* Requirement
From the entries below, retype only the lines from the one with "ATOM 163 N N" through the one with "ATOM 167 O O", exactly as written.

(Source data Opens)

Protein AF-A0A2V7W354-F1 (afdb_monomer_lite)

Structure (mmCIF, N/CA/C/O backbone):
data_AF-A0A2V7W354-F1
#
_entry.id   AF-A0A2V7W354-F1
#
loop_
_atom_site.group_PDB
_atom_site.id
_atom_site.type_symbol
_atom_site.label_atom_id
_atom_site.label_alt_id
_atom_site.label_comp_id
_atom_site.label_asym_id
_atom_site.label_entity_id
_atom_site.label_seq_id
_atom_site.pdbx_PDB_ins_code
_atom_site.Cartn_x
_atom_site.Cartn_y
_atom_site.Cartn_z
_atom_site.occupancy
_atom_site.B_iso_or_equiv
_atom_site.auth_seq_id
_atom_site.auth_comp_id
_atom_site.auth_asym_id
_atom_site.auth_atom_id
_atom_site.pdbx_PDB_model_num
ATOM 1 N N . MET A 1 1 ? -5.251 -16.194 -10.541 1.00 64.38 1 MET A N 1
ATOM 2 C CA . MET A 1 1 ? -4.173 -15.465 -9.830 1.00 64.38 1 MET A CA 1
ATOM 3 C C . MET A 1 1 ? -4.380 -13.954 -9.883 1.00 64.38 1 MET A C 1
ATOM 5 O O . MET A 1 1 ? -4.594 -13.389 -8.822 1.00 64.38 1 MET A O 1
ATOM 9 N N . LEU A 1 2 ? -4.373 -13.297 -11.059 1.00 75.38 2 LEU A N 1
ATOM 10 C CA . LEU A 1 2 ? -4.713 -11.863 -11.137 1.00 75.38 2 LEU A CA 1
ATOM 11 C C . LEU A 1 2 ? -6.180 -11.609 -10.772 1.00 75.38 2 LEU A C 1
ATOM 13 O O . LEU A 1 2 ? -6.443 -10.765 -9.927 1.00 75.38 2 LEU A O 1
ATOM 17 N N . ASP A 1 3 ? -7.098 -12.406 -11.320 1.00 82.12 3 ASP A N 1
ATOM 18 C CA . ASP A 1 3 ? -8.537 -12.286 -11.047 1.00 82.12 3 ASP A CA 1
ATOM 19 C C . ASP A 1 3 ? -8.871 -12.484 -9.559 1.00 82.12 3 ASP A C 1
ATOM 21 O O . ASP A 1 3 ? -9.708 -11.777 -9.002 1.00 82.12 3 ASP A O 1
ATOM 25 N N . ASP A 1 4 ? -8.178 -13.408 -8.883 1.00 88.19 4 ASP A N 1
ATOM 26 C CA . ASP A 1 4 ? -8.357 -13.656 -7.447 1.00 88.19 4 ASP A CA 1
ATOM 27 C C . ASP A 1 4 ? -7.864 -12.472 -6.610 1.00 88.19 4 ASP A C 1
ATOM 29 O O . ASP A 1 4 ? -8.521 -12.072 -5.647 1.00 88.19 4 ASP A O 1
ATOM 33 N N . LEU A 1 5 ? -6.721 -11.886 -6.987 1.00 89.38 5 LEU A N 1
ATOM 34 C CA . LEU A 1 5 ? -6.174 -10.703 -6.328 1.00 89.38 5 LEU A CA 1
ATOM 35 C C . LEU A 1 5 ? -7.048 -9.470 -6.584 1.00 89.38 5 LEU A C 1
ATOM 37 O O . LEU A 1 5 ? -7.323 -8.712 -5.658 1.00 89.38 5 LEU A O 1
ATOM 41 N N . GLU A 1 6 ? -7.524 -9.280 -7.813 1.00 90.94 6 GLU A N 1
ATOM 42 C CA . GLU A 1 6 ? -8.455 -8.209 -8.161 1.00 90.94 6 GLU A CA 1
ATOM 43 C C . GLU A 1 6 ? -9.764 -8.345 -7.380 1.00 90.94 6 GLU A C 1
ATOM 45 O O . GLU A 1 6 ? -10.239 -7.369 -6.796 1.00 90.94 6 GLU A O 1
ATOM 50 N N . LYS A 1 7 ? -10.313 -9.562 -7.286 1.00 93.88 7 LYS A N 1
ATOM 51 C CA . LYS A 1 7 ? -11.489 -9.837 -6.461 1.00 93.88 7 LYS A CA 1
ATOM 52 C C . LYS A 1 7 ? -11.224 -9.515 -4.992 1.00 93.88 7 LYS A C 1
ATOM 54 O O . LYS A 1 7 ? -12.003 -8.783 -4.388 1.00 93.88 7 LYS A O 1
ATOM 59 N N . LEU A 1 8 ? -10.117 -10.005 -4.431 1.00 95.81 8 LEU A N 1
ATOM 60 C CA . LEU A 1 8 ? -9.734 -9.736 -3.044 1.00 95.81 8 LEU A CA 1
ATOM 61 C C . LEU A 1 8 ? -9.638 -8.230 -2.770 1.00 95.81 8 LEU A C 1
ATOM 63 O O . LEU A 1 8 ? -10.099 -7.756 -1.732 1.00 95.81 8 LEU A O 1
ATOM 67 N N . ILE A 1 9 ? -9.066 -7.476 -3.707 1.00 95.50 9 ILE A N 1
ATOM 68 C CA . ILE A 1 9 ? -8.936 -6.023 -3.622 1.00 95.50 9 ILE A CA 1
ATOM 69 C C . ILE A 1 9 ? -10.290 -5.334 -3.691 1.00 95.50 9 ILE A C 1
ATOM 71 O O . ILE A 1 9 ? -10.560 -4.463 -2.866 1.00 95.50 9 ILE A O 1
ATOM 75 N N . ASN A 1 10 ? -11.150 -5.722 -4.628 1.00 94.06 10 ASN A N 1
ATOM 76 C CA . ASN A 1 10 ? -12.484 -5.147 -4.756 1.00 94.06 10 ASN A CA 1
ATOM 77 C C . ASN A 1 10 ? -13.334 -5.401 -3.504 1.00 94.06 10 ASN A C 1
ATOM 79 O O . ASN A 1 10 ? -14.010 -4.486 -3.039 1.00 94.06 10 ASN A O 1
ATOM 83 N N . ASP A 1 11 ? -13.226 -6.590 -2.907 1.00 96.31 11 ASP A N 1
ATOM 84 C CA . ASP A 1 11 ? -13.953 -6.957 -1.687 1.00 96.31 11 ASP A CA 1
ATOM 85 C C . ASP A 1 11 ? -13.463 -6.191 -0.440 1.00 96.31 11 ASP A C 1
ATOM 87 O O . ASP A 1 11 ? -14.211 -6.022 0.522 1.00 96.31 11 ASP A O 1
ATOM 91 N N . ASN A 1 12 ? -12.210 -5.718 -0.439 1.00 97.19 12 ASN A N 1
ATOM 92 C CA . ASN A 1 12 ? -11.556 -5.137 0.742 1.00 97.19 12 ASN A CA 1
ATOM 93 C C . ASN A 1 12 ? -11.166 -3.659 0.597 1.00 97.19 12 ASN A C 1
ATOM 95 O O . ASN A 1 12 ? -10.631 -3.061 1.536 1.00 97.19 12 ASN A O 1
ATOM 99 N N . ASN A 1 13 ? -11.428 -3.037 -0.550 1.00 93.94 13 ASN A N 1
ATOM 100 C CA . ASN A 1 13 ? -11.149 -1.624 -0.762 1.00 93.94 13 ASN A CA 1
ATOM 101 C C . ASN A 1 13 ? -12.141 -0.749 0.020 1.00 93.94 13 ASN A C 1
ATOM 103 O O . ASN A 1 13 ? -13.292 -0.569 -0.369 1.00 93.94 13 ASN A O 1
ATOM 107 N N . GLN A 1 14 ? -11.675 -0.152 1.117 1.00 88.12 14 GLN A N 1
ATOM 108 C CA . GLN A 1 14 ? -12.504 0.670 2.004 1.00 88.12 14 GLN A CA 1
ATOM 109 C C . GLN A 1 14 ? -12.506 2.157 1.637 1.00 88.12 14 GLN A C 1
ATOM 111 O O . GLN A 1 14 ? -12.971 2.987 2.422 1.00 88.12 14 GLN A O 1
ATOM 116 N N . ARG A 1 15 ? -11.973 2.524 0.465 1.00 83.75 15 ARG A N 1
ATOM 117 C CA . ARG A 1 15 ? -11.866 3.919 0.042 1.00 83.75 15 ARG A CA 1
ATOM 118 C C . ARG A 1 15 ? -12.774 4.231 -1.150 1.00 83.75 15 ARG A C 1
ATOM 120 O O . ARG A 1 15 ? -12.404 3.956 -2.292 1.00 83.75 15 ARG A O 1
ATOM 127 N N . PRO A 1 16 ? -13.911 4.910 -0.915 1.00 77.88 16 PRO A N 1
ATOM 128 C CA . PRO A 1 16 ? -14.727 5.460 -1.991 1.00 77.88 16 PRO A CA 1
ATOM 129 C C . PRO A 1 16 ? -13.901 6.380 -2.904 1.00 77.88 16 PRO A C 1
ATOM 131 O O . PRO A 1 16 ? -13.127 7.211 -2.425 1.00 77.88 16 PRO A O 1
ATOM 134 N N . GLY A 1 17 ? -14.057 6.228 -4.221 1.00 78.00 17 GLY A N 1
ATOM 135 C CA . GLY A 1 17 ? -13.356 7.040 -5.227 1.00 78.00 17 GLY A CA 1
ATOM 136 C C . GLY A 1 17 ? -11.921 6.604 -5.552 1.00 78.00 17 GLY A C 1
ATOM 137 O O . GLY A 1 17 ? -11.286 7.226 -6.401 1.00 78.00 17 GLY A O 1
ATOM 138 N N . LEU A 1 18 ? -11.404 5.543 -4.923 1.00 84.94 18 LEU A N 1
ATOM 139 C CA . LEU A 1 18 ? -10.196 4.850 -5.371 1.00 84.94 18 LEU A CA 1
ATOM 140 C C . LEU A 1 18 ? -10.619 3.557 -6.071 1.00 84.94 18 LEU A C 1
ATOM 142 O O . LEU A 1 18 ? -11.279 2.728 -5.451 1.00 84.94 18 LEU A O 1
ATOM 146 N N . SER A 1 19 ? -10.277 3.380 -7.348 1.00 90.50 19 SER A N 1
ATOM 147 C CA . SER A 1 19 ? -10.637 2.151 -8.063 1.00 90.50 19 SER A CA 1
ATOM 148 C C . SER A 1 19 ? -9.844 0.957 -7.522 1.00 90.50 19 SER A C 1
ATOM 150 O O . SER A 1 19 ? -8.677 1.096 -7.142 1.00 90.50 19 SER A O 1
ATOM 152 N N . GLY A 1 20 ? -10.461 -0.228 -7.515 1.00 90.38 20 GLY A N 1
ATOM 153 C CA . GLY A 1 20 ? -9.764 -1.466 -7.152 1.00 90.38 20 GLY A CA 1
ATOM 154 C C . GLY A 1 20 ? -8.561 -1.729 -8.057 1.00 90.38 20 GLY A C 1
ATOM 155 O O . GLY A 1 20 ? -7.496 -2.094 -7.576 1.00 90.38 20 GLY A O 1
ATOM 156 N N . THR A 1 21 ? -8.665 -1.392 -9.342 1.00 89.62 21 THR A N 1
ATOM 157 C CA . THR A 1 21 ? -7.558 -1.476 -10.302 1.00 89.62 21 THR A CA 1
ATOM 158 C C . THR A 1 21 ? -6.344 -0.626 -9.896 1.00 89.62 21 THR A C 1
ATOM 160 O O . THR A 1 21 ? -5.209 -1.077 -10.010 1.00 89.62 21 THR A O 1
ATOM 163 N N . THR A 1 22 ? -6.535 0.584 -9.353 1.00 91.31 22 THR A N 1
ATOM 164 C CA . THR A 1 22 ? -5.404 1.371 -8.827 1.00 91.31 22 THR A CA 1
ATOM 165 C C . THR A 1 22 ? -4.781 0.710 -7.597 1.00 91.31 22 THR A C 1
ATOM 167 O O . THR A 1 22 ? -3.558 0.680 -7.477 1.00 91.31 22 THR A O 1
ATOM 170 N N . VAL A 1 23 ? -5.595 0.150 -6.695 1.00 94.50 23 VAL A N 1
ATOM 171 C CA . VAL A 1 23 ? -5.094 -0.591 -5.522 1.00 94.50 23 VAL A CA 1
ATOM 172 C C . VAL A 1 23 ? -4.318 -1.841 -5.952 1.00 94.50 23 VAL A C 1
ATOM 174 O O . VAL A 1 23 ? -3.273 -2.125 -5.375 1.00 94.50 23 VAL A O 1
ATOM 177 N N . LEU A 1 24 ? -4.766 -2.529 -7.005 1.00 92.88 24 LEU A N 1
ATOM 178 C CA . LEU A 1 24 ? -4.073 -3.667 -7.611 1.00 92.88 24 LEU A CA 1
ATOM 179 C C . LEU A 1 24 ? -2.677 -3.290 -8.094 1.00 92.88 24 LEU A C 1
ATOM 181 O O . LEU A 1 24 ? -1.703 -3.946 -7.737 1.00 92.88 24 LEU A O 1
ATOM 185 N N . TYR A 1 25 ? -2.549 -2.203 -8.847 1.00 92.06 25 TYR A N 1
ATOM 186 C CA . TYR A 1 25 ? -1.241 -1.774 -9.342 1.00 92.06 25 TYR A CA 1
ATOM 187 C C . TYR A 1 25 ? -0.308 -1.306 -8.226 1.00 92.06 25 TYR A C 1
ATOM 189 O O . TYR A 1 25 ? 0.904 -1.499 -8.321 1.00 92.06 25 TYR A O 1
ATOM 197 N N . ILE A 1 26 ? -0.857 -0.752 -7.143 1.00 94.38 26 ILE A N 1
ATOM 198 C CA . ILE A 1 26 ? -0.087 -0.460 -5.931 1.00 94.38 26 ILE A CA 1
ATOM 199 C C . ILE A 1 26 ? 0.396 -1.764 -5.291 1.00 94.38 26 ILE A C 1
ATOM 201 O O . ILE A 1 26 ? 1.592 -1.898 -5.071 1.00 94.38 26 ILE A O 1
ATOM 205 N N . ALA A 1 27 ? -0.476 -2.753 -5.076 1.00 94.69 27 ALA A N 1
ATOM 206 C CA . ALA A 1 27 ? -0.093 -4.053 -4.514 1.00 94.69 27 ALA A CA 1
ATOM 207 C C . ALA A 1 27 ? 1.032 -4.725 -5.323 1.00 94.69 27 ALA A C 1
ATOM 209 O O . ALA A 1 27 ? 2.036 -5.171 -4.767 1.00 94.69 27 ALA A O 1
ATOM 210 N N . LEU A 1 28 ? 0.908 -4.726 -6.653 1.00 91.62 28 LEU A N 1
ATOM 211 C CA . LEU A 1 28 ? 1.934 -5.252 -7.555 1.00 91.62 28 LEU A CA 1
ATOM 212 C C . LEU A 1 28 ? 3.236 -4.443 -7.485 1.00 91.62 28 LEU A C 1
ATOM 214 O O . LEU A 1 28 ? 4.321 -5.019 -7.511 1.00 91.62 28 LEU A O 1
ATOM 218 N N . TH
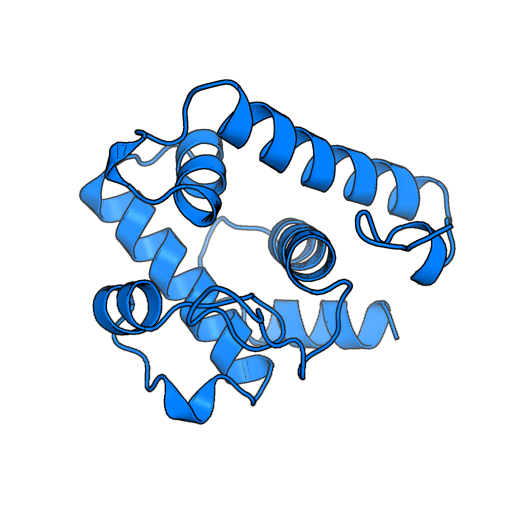R A 1 29 ? 3.152 -3.120 -7.348 1.00 92.12 29 THR A N 1
ATOM 219 C CA . THR A 1 29 ? 4.338 -2.264 -7.205 1.00 92.12 29 THR A CA 1
ATOM 220 C C . THR A 1 29 ? 5.053 -2.474 -5.871 1.00 92.12 29 THR A C 1
ATOM 222 O O . THR A 1 29 ? 6.284 -2.445 -5.830 1.00 92.12 29 THR A O 1
ATOM 225 N N . GLU A 1 30 ? 4.299 -2.696 -4.797 1
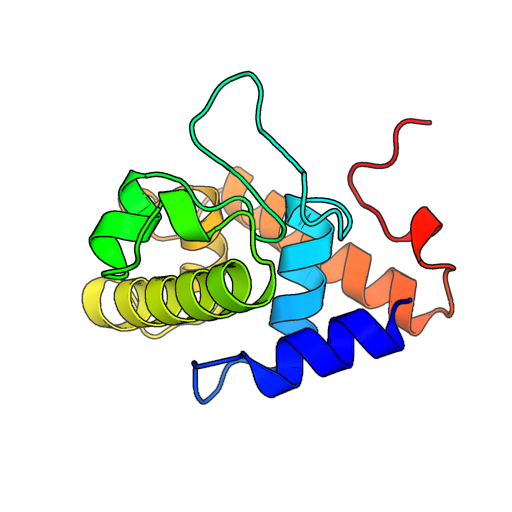.00 94.12 30 GLU A N 1
ATOM 226 C CA . GLU A 1 30 ? 4.815 -2.853 -3.437 1.00 94.12 30 GLU A CA 1
ATOM 227 C C . GLU A 1 30 ? 5.440 -4.232 -3.201 1.00 94.12 30 GLU A C 1
ATOM 229 O O . GLU A 1 30 ? 6.563 -4.335 -2.714 1.00 94.12 30 GLU A O 1
ATOM 234 N N . SER A 1 31 ? 4.736 -5.302 -3.568 1.00 93.19 31 SER A N 1
ATOM 235 C CA . SER A 1 31 ? 5.119 -6.678 -3.216 1.00 93.19 31 SER A CA 1
ATOM 236 C C . SER A 1 31 ? 5.231 -7.619 -4.412 1.00 93.19 31 SER A C 1
ATOM 238 O O . SER A 1 31 ? 5.590 -8.781 -4.245 1.00 93.19 31 SER A O 1
ATOM 240 N N . GLY A 1 32 ? 4.897 -7.166 -5.624 1.00 89.94 32 GLY A N 1
ATOM 241 C CA . GLY A 1 32 ? 4.692 -8.071 -6.757 1.00 89.94 32 GLY A CA 1
ATOM 242 C C . GLY A 1 32 ? 3.459 -8.966 -6.596 1.00 89.94 32 GLY A C 1
ATOM 243 O O . GLY A 1 32 ? 3.352 -9.961 -7.30
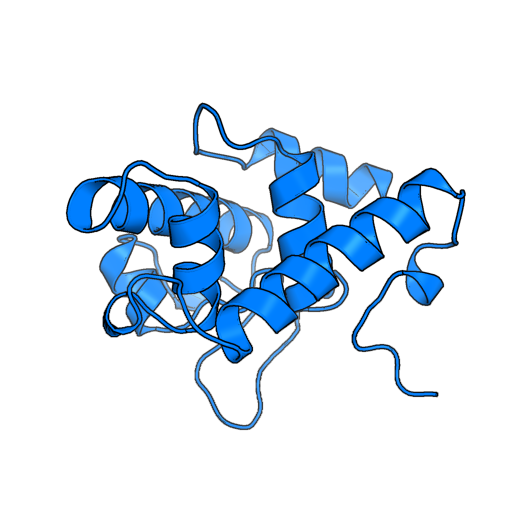2 1.00 89.94 32 GLY A O 1
ATOM 244 N N . GLY A 1 33 ? 2.547 -8.638 -5.670 1.00 90.69 33 GLY A N 1
ATOM 245 C CA . GLY A 1 33 ? 1.387 -9.467 -5.336 1.00 90.69 33 GLY A CA 1
ATOM 246 C C . GLY A 1 33 ? 1.652 -10.525 -4.259 1.00 90.69 33 GLY A C 1
ATOM 247 O O . GLY A 1 33 ? 0.764 -11.326 -3.984 1.00 90.69 33 GLY A O 1
ATOM 248 N N . ASP A 1 34 ? 2.838 -10.540 -3.643 1.00 91.81 34 ASP A N 1
ATOM 249 C CA . ASP A 1 34 ? 3.181 -11.493 -2.584 1.00 91.81 34 ASP A CA 1
ATOM 250 C C . ASP A 1 34 ? 2.623 -11.044 -1.215 1.00 91.81 34 ASP A C 1
ATOM 252 O O . ASP A 1 34 ? 3.107 -10.063 -0.636 1.00 91.81 34 ASP A O 1
ATOM 256 N N . PRO A 1 35 ? 1.639 -11.762 -0.634 1.00 92.62 35 PRO A N 1
ATOM 257 C CA . PRO A 1 35 ? 1.091 -11.428 0.677 1.00 92.62 35 PRO A CA 1
ATOM 258 C C . PRO A 1 35 ? 2.082 -11.651 1.826 1.00 92.62 35 PRO A C 1
ATOM 260 O O . PRO A 1 35 ? 1.852 -11.141 2.918 1.00 92.62 35 PRO A O 1
ATOM 263 N N . ASN A 1 36 ? 3.187 -12.364 1.595 1.00 92.88 36 ASN A N 1
ATOM 264 C CA . ASN A 1 36 ? 4.219 -12.647 2.592 1.00 92.88 36 ASN A CA 1
ATOM 265 C C . ASN A 1 36 ? 5.467 -11.764 2.428 1.00 92.88 36 ASN A C 1
ATOM 267 O O . ASN A 1 36 ? 6.480 -12.000 3.094 1.00 92.88 36 ASN A O 1
ATOM 271 N N . ALA A 1 37 ? 5.416 -10.744 1.565 1.00 93.69 37 ALA A N 1
ATOM 272 C CA . ALA A 1 37 ? 6.547 -9.860 1.327 1.00 93.69 37 ALA A CA 1
ATOM 273 C C . ALA A 1 37 ? 6.970 -9.130 2.614 1.00 93.69 37 ALA A C 1
ATOM 275 O O . ALA A 1 37 ? 6.155 -8.527 3.313 1.00 93.69 37 ALA A O 1
ATOM 276 N N . ASN A 1 38 ? 8.266 -9.142 2.918 1.00 93.12 38 ASN A N 1
ATOM 277 C CA . ASN A 1 38 ? 8.837 -8.465 4.081 1.00 93.12 38 ASN A CA 1
ATOM 278 C C . ASN A 1 38 ? 10.067 -7.660 3.661 1.00 93.12 38 ASN A C 1
ATOM 280 O O . ASN A 1 38 ? 11.011 -8.205 3.083 1.00 93.12 38 ASN A O 1
ATOM 284 N N . ALA A 1 39 ? 10.082 -6.367 3.979 1.00 90.81 39 ALA A N 1
ATOM 285 C CA . ALA A 1 39 ? 11.237 -5.525 3.713 1.00 90.81 39 ALA A CA 1
ATOM 286 C C . ALA A 1 39 ? 12.370 -5.812 4.712 1.00 90.81 39 ALA A C 1
ATOM 288 O O . ALA A 1 39 ? 12.178 -5.775 5.924 1.00 90.81 39 ALA A O 1
ATOM 289 N N . SER A 1 40 ? 13.586 -6.039 4.211 1.00 87.12 40 SER A N 1
ATOM 290 C CA . SER A 1 40 ? 14.763 -6.324 5.049 1.00 87.12 40 SER A CA 1
ATOM 291 C C . SER A 1 40 ? 15.321 -5.101 5.786 1.00 87.12 40 SER A C 1
ATOM 293 O O . SER A 1 40 ? 16.060 -5.249 6.755 1.00 87.12 40 SER A O 1
ATOM 295 N N . SER A 1 41 ? 14.988 -3.892 5.333 1.00 91.00 41 SER A N 1
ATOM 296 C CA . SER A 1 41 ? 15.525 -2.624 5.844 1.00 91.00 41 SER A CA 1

(Source data Closes)

* Solution to this exercise
ATOM 163 N N . THR A 1 22 ? -6.535 0.584 -9.353 1.00 91.31 22 THR A N 1
ATOM 164 C CA . THR A 1 22 ? -5.404 1.371 -8.827 1.00 91.31 22 THR A CA 1
ATOM 165 C C . THR A 1 22 ? -4.781 0.710 -7.597 1.00 91.31 22 THR A C 1
ATOM 167 O O . THR A 1 22 ? -3.558 0.680 -7.477 1.00 91.31 22 THR A O 1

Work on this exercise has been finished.